19860429: Direct airline service between the United States and the Soviet Union resumed after an interruption of over four years (see December 29, 1981). The flights resulted from an agreement announced soon after the November 1985 summit meeting of President Reagan and Soviet leader Mikail Gorbachev. (See February 16, 1990.)
20100429: An airline consumer protection rule went into effect. Under the new rule, U.S. airlines operating domestic flights could not permit an aircraft to remain on the tarmac at large and medium hub airports for more than three hours without deplaning passengers, with exceptions allowed only for safety or security reasons or if air traffic control advises the pilot in command that returning to the terminal would disrupt airport operations. U.S. carriers operating international flights departing from or arriving in the United States were required to specify, in advance, their own time limits for deplaning passengers, with the same exceptions applicable. Carriers were also required to provide adequate food and drinking water for passengers within two hours of the aircraft being delayed on the tarmac and to maintain operable lavatories and, if necessary, provide medical attention. In addition, the rule
* Prohibited the largest U.S. airlines from scheduling chronically delayed flights;
* Required U.S. airlines to designate an airline employee to monitor the effects of flight delays and cancellations, respond in a timely and substantive fashion to consumer complaints, and provide information to consumers on where to file complaints;
* Required U.S. airlines to adopt customer service plans and audit their own compliance with their plans; and
* Prohibited U.S. airlines from retroactively applying material changes to their contracts of carriage that could have a negative impact on consumers who already had purchased tickets. (See August 11, 2009; June 2, 2010.)
20130429: President Barrack Obama nominated Charlotte, NC, Mayor Anthony Foxx to succeed Ray LaHood as Transportation Secretary. (See January 29, 2013; May 22, 2013.)
20130429: Virgin Galactic’s SpaceShipTwo made its first powered flight. It broke the sound barrier in a test over the Mojave Desert. The flight lasted 10 minutes. It made its second powered flight on September 5. (See June 7, 2012; July 31, 2013; January 10, 2014.)

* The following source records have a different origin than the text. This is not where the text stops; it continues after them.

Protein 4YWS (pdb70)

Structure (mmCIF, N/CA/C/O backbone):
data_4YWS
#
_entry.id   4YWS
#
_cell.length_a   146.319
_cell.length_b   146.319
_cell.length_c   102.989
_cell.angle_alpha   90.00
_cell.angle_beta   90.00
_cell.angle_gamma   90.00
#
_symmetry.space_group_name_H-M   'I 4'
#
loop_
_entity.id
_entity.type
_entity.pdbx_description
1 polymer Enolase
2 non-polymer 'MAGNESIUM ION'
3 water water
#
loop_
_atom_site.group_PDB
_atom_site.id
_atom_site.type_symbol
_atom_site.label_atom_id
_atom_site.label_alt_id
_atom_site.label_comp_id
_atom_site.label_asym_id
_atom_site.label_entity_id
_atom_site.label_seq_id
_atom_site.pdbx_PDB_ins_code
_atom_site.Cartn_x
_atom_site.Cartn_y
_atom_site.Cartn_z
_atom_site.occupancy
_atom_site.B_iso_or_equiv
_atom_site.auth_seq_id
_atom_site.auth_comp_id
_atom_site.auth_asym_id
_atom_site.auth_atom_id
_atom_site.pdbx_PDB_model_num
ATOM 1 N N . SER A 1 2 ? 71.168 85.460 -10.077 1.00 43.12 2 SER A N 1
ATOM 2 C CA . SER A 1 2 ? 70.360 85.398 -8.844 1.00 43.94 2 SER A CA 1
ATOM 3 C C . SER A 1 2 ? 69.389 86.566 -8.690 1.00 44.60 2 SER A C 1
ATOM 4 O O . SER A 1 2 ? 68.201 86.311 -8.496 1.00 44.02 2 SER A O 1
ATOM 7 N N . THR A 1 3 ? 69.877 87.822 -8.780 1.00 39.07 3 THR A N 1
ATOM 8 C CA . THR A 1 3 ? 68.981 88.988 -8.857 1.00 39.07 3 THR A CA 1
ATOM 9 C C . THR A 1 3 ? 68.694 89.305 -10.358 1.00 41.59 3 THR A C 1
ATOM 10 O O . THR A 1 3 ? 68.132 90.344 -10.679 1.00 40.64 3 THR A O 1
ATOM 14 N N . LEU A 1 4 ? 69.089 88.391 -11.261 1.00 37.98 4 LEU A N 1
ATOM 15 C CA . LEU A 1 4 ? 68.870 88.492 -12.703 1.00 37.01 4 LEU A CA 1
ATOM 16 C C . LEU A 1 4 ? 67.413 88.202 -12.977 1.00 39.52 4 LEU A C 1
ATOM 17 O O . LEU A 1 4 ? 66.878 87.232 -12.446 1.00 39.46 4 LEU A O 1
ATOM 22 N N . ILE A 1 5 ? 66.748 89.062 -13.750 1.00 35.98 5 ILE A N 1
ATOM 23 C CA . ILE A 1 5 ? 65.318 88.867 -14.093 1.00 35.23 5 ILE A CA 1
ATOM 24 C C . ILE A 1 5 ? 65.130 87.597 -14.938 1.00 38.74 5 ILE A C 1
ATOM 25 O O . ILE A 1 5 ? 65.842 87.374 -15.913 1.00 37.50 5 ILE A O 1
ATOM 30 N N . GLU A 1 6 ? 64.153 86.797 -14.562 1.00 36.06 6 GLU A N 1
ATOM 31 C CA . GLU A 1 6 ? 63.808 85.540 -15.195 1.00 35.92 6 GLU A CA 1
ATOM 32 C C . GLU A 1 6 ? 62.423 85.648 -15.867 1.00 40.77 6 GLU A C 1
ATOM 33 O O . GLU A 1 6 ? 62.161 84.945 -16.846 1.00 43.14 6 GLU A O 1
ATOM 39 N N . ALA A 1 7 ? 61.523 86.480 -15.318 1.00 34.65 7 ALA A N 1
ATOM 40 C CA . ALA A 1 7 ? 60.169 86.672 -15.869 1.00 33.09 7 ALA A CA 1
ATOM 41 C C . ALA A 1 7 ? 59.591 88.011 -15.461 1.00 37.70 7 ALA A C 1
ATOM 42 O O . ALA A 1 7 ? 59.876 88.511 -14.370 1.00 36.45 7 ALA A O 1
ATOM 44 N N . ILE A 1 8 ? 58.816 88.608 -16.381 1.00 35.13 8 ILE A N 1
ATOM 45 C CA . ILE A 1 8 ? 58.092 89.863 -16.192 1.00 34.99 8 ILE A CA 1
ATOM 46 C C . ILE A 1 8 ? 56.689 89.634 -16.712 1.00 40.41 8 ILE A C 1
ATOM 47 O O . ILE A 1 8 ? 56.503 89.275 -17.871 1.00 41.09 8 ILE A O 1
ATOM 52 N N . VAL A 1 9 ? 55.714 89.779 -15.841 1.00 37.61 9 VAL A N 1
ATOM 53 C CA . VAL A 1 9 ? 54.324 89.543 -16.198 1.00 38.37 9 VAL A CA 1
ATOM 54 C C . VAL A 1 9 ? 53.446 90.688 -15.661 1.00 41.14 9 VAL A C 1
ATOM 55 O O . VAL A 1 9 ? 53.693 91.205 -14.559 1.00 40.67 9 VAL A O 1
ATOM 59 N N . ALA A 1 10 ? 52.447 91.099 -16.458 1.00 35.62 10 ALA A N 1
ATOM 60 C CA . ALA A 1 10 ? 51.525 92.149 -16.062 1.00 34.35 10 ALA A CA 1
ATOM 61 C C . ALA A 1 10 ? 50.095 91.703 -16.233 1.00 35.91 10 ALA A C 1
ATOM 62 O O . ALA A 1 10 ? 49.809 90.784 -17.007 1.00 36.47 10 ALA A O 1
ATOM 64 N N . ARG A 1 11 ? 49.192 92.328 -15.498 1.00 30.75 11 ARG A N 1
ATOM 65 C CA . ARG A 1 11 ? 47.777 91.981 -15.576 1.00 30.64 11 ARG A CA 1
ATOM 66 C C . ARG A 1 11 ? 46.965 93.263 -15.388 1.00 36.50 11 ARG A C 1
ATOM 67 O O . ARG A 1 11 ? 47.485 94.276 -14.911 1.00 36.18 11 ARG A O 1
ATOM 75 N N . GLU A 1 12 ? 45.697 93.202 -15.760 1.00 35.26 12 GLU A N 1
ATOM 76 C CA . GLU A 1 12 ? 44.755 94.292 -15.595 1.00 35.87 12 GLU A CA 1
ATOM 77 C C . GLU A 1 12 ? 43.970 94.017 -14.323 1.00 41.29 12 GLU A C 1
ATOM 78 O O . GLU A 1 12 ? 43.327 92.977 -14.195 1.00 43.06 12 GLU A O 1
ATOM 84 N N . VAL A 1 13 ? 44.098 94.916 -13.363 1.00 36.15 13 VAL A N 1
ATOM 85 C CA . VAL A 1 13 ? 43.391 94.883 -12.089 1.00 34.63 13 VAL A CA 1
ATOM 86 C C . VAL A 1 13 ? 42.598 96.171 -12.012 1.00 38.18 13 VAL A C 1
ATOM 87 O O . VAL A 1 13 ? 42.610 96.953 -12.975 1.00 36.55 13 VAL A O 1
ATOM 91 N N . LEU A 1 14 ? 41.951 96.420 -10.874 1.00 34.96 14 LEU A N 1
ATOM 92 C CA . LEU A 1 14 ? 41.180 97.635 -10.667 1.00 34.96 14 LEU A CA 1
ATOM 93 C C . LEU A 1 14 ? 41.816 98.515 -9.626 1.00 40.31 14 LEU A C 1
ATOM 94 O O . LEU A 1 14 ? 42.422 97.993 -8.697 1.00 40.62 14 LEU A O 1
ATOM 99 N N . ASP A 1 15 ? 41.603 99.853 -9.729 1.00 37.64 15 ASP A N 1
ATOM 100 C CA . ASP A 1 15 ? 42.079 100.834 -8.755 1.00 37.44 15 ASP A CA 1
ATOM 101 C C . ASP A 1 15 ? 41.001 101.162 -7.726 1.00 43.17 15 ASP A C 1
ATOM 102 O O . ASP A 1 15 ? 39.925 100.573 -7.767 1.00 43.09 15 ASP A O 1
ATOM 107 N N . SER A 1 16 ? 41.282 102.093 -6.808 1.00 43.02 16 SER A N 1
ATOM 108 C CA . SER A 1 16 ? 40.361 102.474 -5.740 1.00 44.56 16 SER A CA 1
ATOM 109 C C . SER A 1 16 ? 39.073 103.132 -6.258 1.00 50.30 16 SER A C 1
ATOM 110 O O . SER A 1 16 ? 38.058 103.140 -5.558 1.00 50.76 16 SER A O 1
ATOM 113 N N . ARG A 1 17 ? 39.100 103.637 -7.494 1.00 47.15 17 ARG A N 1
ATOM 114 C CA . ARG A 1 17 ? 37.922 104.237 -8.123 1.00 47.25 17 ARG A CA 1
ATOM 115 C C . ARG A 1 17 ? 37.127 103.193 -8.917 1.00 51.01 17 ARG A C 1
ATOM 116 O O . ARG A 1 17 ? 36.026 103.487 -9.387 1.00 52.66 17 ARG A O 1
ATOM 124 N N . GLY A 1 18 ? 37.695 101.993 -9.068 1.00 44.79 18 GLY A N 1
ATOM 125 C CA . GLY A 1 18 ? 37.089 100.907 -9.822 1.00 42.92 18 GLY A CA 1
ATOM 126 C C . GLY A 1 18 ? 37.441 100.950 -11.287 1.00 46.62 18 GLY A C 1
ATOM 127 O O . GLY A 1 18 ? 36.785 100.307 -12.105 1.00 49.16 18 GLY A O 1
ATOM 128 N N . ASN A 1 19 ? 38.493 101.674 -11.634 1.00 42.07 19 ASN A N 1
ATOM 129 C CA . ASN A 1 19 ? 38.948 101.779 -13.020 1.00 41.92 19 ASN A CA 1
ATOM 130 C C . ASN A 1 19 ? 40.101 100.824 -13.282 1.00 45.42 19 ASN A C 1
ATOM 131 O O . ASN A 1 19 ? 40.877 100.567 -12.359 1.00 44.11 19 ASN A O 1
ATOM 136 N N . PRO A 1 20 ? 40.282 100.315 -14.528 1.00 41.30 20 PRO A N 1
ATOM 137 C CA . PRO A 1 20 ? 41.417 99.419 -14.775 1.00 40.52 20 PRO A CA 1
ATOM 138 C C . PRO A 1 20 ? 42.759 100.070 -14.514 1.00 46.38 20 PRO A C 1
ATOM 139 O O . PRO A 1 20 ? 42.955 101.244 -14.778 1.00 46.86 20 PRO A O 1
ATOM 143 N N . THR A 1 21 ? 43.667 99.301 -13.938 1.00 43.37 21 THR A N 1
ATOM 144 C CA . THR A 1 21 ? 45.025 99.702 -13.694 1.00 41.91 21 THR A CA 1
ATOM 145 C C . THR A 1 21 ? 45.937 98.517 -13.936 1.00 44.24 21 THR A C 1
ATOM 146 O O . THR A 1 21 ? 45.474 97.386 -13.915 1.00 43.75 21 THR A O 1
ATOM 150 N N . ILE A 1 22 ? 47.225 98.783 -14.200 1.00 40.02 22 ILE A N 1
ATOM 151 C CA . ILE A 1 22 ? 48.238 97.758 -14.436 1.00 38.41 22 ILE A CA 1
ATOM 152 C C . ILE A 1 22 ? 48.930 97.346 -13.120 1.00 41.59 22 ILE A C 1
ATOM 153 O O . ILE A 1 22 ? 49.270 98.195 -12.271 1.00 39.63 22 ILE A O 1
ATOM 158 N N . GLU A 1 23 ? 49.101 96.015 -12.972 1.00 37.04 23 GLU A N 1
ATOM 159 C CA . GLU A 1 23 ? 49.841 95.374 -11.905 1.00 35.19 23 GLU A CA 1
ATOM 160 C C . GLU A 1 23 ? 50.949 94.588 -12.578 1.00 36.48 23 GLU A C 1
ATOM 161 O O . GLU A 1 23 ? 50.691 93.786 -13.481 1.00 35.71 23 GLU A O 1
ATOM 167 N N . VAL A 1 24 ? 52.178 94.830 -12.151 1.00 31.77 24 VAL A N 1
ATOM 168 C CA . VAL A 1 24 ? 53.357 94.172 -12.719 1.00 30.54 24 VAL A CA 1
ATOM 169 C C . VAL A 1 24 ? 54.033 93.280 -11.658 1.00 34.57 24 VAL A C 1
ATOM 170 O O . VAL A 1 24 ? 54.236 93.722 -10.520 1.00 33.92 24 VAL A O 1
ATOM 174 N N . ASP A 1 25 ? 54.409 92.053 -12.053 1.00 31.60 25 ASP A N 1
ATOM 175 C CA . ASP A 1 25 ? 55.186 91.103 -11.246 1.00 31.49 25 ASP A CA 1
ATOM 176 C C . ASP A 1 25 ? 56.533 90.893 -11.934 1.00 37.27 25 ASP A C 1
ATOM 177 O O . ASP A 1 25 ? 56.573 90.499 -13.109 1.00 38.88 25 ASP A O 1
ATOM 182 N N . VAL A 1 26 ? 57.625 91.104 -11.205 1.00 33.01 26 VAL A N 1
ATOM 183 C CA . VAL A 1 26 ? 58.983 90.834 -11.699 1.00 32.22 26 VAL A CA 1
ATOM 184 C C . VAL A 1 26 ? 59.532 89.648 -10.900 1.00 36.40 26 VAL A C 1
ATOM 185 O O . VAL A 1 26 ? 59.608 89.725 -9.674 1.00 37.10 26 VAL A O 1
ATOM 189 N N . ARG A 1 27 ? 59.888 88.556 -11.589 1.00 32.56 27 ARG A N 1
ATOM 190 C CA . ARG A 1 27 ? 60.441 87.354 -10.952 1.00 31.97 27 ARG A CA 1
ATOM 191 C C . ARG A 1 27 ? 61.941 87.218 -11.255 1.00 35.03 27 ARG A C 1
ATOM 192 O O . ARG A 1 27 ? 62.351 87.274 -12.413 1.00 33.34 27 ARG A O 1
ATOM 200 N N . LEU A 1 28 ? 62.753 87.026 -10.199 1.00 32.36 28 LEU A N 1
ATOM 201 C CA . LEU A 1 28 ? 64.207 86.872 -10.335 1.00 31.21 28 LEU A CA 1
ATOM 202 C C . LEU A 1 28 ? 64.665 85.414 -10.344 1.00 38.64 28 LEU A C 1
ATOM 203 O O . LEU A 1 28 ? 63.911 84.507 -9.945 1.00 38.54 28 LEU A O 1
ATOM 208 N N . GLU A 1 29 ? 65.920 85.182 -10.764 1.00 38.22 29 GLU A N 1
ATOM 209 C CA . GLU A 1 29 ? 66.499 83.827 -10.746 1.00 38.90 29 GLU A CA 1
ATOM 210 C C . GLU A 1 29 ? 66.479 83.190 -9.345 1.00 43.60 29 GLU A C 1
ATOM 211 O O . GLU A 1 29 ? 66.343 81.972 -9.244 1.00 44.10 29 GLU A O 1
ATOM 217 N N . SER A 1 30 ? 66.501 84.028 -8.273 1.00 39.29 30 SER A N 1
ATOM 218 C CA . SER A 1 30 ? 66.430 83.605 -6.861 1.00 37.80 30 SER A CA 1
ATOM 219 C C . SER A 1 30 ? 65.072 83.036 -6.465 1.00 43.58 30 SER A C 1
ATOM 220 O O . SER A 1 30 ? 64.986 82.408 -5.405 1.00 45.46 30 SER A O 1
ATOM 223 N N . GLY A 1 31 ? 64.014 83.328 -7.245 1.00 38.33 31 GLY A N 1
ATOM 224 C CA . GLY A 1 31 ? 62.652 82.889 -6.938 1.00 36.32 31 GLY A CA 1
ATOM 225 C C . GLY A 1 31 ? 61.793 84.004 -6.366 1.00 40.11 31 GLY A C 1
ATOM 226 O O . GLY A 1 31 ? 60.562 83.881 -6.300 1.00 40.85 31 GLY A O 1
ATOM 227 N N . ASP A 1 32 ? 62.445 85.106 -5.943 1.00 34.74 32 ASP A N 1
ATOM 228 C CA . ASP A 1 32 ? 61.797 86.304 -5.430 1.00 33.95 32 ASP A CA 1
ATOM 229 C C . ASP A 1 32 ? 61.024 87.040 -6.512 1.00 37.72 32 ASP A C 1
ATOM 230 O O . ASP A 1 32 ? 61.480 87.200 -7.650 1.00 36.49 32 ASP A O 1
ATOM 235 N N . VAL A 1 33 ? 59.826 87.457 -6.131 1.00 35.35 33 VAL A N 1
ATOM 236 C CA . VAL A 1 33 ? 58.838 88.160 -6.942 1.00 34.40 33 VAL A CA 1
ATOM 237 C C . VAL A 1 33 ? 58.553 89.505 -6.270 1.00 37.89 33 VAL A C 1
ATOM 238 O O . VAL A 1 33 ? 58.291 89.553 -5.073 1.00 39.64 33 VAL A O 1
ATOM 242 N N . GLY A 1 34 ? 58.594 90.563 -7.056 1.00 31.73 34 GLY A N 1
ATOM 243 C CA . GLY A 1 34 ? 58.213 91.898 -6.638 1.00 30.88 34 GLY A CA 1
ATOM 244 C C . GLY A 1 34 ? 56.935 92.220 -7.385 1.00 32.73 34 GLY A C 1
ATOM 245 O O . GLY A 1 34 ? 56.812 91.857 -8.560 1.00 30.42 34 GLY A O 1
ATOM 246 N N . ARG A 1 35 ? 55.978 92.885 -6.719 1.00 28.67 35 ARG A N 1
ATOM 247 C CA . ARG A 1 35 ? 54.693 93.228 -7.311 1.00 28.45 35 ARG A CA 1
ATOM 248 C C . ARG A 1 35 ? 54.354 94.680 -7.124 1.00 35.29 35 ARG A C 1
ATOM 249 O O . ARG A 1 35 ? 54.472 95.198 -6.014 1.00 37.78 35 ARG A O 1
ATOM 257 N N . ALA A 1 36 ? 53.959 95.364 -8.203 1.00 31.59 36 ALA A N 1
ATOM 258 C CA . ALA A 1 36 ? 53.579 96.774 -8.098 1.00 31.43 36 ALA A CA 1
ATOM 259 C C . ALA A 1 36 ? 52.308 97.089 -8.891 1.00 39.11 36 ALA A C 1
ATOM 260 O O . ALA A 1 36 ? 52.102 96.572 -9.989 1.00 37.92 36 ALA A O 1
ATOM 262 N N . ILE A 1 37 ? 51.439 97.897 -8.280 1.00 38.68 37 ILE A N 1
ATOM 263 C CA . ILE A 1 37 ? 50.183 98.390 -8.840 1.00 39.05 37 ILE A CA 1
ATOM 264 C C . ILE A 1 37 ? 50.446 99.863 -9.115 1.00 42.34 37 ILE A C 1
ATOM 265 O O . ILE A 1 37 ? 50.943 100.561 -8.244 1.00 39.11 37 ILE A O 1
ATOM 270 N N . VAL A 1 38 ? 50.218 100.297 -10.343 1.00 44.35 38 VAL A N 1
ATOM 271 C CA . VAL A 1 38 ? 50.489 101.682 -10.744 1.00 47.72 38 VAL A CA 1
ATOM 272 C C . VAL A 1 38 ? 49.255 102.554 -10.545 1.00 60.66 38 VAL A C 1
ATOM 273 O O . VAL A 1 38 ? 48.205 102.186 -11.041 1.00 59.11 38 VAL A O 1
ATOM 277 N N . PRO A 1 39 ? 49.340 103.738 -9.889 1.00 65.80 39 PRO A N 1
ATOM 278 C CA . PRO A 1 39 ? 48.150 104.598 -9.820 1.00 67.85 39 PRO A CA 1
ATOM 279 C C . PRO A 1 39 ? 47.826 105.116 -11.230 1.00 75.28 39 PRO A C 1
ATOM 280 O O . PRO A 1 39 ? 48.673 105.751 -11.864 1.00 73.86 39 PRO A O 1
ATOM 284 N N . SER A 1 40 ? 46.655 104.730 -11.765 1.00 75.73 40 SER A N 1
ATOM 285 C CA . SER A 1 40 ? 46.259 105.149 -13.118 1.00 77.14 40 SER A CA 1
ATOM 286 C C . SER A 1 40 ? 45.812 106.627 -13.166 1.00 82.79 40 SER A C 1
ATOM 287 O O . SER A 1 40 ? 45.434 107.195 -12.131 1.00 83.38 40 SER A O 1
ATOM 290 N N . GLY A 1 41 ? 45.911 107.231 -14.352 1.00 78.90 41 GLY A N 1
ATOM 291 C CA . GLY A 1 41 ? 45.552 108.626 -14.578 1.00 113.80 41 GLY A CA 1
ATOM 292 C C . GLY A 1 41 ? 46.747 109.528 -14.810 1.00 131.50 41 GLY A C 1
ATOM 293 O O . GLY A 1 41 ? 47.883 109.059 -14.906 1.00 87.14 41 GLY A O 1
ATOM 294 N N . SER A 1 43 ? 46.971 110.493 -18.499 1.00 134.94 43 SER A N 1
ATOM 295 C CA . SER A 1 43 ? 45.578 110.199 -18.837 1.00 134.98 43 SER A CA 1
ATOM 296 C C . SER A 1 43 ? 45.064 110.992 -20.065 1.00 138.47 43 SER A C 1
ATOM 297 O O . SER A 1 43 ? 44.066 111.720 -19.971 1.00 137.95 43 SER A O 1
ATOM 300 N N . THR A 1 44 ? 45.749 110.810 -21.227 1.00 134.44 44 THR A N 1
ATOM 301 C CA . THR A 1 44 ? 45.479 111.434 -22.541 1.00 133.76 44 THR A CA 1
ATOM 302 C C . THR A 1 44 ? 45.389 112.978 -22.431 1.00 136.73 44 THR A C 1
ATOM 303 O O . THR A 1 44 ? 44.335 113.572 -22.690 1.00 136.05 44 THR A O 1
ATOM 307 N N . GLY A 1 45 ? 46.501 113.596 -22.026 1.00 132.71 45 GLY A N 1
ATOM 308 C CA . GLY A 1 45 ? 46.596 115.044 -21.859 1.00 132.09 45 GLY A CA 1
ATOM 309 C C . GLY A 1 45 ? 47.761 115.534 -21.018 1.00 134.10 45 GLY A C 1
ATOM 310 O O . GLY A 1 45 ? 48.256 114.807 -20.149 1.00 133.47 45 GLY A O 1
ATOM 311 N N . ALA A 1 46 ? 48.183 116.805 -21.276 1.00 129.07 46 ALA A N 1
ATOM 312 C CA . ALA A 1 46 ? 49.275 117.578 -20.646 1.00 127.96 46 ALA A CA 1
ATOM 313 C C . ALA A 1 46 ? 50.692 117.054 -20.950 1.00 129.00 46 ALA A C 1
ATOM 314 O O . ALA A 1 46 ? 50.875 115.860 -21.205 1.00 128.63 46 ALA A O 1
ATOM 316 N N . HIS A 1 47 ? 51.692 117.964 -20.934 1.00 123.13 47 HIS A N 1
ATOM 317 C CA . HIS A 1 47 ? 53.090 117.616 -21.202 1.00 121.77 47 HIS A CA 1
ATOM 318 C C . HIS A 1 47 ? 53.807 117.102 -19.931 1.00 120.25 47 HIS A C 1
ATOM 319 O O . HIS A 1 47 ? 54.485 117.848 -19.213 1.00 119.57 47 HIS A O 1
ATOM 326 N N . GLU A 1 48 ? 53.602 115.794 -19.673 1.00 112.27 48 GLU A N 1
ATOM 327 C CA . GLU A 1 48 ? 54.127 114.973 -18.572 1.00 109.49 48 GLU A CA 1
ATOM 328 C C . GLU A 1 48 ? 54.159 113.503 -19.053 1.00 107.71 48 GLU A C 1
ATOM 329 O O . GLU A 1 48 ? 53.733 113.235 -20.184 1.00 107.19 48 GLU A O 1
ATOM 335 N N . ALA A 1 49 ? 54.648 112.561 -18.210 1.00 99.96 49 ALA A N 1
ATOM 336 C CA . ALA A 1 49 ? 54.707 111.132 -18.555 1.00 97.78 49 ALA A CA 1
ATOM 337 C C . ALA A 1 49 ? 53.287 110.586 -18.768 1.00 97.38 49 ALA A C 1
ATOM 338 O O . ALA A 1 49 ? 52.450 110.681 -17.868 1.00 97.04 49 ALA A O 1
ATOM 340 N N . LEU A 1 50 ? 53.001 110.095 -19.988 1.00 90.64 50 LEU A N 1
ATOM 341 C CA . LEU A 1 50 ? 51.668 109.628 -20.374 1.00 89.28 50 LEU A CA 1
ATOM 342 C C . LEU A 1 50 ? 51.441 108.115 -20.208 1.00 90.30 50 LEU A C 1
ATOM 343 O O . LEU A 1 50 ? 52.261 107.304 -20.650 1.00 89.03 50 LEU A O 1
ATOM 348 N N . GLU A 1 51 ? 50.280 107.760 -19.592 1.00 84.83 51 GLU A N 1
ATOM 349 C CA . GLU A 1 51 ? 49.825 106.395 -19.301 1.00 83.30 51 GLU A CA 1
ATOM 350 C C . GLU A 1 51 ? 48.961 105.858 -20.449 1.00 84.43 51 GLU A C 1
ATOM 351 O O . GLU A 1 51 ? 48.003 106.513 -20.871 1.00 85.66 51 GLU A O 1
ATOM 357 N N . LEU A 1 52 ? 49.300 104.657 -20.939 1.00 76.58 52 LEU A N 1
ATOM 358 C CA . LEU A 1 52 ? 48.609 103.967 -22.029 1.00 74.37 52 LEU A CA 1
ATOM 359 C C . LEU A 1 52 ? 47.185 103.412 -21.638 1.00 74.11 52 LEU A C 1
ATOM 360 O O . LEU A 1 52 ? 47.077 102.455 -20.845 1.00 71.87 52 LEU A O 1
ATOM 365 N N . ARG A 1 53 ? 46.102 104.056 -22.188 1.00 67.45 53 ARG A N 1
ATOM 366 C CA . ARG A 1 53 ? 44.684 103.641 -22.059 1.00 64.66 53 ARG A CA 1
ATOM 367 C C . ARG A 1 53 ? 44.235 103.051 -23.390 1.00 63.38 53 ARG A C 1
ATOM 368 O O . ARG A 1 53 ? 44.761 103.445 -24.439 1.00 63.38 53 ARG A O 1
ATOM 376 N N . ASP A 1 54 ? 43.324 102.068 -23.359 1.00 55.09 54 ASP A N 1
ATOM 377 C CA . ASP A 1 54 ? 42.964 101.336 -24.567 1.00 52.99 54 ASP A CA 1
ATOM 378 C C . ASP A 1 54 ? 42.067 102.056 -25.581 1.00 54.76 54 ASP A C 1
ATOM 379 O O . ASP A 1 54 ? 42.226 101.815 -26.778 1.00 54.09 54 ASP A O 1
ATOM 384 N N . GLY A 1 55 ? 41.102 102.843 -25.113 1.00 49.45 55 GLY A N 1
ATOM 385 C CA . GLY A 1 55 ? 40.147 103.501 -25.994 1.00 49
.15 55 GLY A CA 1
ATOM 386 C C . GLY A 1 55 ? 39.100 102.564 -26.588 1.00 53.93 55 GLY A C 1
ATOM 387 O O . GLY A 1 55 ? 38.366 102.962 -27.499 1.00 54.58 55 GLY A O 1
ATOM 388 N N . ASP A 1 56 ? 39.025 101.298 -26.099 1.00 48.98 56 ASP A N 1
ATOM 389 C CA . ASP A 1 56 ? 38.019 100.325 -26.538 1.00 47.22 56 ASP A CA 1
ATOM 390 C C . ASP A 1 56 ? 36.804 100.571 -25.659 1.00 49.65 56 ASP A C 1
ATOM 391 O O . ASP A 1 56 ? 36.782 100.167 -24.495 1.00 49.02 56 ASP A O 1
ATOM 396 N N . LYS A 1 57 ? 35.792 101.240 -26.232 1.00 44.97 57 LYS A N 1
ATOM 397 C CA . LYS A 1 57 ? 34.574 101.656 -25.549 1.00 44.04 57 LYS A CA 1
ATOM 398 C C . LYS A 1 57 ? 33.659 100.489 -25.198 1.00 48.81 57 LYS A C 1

20200429: The Department of Transportation issued a notice to all essential air service (EAS) air carriers that it would authorize payment of 50 percent of the contracted per-flight subsidy for flights not being operated because of the pandemic as long as the EAS air carriers serving a community in the continental United States, Hawaii, and Puerto Rico completed at least one round trip flight a day, six days a week, for the EAS community, and an EAS air carrier serving a community in Alaska completed at least 50 percent of its weekly schedule for that EAS community. In addition, the Department would not initiate enforcement action against EAS air carriers for failing to comply with the statutory level-of-service requirements in situations where the noncompliance took place during the effective period of the notice, the significant reduction in passenger demand due to the COVID-19 public health emergency was the cause of the noncompliance, the EAS air carrier complied with the level-of-service requirements provided in the Notice, and the eligible communities did not object to the change in service levels. The plan applied to all 160 communities in the United States and Puerto Rico that received EAS subsidized service, but it did not apply to the 8 communities receiving alternate EAS grants. The action was retroactive to March 1, 2020, and was in effect through June 30, 2020; later extended through September 30, 2020. On September 21, the deadline was extended again, this time through December 31, 2020.